CODEX Entry 1211: Human DNA
The primary difference between humans and great apes, is that humans have 23 pairs of chromosomes and other great apes have 24. All members of Hominidae except humans, Neanderthals, and Denisovans have 24 pairs of chromosomes. In the human evolutionary lineage, two ancestral ape chromosomes fused at their telomeres, producing human chromosome 2. Chromosome 2 represents 8% of the building material of DNA. There are nine other major chromosomal differences between chimpanzees and humans. Chromosome segment inversions on human chromosomes 1, 4, 5, 9, 12, 15, 16, 17, 18. In fact, only 13 Chromosomes are the same.
These differences at the gene level are beginning to be understood, and the differences between individual humans and common chimpanzees are about 10 times the typical difference between pairs of humans. For example, the forkhead-box P2 transcription factor, which is involved in speech development, is different in the human lineage. Several genes involved in hearing are also different. The genetic differences between human and chimpanzee genes are thirty-five million single-nucleotide changes, five million insertion/deletion events, and various chromosomal rearrangements. Gene duplications account for most of the sequence differences between humans and chimps. Single-base-pair substitutions account for about half as much genetic change as does gene duplication.
Evidence has been discovered of non-mutation and not vertical DNA evolution from sequences of proteins, RNA, and DNA, indicating that organisms have been involved in exchanges of genetic material across diverse groups in processes known as horizontal gene transfer or HGT. The true extent of HGT in bacteria and archaea has now been firmly established, with 80 percent of their DNA showing signs of horizontal transfer. Bacteria and archaea are the oldest life forms on earth and represent 90% of earth’s biomass. The most likely agent of this genetic shuffling is currently believed to be viruses, which effectively cut and paste DNA into cells from one genome into another, often across great taxonomic distances. In fact, by some reckoning 40 to 50 per cent of the human genome consists of DNA imported horizontally by viruses, some of which have taken on vital biological functions. Some old earth creationists believe that HGT is proof of a creator slicing and splicing DNA from a number of sources to make the first man.

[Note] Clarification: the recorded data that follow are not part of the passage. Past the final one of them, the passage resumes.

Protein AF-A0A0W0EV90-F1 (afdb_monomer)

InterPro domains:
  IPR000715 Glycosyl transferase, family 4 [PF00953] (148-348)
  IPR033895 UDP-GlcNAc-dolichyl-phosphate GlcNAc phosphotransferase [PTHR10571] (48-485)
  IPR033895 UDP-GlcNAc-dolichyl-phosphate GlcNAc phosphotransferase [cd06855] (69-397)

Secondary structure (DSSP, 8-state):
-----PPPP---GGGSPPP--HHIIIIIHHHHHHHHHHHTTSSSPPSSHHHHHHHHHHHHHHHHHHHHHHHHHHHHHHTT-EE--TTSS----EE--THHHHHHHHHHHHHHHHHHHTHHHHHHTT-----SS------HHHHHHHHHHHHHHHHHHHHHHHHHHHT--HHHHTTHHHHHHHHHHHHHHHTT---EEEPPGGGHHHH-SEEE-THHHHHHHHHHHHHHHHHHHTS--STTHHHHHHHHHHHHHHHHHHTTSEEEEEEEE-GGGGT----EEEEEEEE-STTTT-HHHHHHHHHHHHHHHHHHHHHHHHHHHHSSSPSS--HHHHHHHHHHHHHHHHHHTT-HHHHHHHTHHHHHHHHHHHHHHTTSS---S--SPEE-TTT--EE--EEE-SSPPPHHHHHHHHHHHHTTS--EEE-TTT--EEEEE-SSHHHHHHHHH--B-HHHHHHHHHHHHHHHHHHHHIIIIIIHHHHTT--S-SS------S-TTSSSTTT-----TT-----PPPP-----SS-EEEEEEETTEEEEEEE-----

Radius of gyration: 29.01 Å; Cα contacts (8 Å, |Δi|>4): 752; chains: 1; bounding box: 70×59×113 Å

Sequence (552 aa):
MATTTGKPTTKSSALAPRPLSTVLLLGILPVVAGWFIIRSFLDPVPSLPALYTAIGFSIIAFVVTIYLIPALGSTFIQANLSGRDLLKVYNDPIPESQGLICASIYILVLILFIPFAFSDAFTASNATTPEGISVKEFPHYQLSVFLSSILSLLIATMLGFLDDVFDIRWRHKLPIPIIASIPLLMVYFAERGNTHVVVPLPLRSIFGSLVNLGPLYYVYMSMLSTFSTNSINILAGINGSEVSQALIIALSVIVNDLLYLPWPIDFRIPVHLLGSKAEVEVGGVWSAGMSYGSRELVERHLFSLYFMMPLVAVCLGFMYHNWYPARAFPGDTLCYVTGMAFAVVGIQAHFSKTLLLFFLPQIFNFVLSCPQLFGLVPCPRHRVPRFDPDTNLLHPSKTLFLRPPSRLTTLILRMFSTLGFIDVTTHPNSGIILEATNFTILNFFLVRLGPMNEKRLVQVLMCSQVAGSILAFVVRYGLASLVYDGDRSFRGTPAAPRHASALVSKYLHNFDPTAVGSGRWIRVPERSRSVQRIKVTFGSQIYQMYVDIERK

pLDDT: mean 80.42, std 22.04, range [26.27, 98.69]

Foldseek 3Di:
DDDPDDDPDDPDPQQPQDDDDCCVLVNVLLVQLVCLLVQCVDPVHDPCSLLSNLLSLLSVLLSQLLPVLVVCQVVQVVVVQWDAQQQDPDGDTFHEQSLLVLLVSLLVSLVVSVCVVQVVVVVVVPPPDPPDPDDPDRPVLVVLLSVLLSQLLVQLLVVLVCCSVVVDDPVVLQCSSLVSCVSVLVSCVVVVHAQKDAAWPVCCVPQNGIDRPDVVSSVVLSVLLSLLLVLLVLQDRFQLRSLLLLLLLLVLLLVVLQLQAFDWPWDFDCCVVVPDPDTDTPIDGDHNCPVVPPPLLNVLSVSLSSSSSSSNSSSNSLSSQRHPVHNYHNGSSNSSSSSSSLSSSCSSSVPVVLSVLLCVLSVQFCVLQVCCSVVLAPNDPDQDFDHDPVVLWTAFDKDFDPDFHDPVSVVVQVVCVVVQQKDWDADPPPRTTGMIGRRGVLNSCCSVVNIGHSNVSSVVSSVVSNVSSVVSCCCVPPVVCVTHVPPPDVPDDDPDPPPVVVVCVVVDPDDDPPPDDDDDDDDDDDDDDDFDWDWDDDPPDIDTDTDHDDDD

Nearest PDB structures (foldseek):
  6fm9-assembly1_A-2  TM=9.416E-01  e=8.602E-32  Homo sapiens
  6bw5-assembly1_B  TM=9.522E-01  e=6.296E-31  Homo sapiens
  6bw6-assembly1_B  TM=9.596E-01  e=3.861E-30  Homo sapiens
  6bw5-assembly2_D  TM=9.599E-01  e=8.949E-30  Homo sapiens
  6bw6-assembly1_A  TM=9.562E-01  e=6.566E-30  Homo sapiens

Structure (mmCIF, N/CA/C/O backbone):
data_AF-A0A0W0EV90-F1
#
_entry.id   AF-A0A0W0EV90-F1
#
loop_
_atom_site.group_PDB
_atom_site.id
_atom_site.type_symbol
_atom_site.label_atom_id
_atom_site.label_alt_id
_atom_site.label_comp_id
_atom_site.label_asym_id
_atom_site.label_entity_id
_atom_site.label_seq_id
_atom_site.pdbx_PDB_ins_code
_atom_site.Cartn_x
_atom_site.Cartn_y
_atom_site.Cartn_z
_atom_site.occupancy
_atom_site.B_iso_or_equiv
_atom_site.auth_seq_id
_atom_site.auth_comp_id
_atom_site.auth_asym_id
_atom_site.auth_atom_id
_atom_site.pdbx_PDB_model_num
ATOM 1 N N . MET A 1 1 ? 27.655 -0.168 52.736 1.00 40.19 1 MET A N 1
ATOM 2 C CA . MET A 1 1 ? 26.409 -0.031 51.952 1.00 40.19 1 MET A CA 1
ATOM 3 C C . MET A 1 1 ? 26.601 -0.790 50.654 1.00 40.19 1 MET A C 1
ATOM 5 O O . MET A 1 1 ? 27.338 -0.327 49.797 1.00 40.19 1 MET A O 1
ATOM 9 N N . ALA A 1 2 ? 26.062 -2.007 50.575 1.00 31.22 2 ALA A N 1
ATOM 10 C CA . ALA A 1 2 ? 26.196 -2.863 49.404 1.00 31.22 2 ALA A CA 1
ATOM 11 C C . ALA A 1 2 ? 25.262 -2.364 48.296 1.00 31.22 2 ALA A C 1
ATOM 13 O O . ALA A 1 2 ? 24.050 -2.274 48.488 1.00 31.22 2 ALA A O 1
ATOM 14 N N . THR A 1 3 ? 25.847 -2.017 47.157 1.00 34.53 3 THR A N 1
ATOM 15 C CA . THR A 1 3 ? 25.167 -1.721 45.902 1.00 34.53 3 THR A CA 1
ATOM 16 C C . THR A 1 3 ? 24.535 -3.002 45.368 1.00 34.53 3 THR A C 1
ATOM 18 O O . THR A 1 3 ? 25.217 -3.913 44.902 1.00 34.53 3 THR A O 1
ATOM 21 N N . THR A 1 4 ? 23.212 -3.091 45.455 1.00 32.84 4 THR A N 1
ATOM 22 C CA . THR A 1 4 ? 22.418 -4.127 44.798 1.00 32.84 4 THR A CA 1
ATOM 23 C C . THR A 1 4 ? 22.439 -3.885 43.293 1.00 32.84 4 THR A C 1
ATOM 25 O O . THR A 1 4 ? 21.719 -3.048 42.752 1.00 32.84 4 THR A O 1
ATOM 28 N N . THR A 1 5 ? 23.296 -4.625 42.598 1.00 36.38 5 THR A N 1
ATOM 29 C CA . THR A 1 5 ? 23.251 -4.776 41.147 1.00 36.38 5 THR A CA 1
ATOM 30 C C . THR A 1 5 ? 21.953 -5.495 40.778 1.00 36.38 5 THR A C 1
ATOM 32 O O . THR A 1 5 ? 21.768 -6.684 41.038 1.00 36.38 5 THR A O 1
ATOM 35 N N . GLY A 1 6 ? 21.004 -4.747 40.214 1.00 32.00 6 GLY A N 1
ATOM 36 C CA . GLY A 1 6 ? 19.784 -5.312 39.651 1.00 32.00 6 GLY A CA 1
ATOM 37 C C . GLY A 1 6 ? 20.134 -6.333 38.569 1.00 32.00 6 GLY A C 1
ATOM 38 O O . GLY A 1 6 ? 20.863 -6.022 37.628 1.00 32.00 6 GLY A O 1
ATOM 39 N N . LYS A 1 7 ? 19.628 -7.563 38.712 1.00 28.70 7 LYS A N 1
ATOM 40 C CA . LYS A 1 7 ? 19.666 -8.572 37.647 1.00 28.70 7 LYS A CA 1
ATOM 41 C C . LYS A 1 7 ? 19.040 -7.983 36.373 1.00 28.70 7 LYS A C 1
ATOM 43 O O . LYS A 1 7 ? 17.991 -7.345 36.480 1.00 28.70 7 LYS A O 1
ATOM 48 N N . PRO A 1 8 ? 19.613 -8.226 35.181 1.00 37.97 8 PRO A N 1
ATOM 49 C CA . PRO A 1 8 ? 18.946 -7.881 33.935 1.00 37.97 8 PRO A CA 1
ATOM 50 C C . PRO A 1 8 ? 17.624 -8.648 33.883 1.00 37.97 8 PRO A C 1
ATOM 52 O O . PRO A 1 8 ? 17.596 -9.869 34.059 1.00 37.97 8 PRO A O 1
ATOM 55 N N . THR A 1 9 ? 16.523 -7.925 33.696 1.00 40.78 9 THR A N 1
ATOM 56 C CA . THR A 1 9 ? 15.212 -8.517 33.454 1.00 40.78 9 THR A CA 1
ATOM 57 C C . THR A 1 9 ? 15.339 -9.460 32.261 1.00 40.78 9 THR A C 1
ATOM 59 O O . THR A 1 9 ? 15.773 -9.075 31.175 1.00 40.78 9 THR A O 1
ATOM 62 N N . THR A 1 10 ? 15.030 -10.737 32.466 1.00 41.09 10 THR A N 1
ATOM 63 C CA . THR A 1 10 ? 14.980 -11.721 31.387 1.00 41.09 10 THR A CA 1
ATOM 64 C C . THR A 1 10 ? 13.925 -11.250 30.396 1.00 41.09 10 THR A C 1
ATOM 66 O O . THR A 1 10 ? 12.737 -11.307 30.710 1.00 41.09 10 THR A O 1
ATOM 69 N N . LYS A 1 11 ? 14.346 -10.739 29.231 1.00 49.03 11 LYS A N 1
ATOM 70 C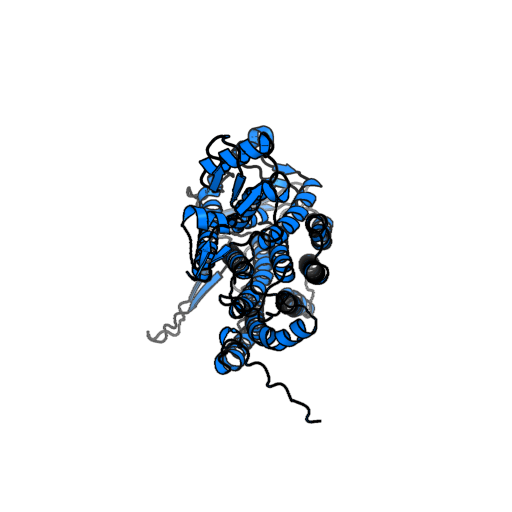 CA . LYS A 1 11 ? 13.432 -10.432 28.125 1.00 49.03 11 LYS A CA 1
ATOM 71 C C . LYS A 1 11 ? 12.535 -11.647 27.903 1.00 49.03 11 LYS A C 1
ATOM 73 O O . LYS A 1 11 ? 13.046 -12.762 27.779 1.00 49.03 11 LYS A O 1
ATOM 78 N N . SER A 1 12 ? 11.221 -11.430 27.870 1.00 52.81 12 SER A N 1
ATOM 79 C CA . SER A 1 12 ? 10.254 -12.468 27.516 1.00 52.81 12 SER A CA 1
ATOM 80 C C . SER A 1 12 ? 10.716 -13.184 26.242 1.00 52.81 12 SER A C 1
ATOM 82 O O . SER A 1 12 ? 11.054 -12.535 25.247 1.00 52.81 12 SER A O 1
ATOM 84 N N . SER A 1 13 ? 10.740 -14.521 26.254 1.00 55.50 13 SER A N 1
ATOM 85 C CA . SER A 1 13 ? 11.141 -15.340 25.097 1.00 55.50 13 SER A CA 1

It is famously indicated that 98.5% of our DNA is the same as that coded in chimpanzees. But if the two genomes are first lined up with the parts of each genome that are similar next to each other, after this alignment, only 2400 million of the human genome’s 3165 million ’letters’ align with the chimpanzee genome, or 76%. Adding artificial gaps, and places where there are single letters, or 2 to 1 genome match differences, this drops to 70%. Some scientists have argued that the 24% of the human genome that does not line up with the chimpanzee genome is useless ”junk DNA”. However, it now seems that this DNA could contain over 600 protein-coding genes, and also code for functional RNA molecules. At present we cannot fully assess the difference in structure of the two genomes, because the human genome was used as a template, or ”scaffold”, when the chimpanzee draft genome was assembled.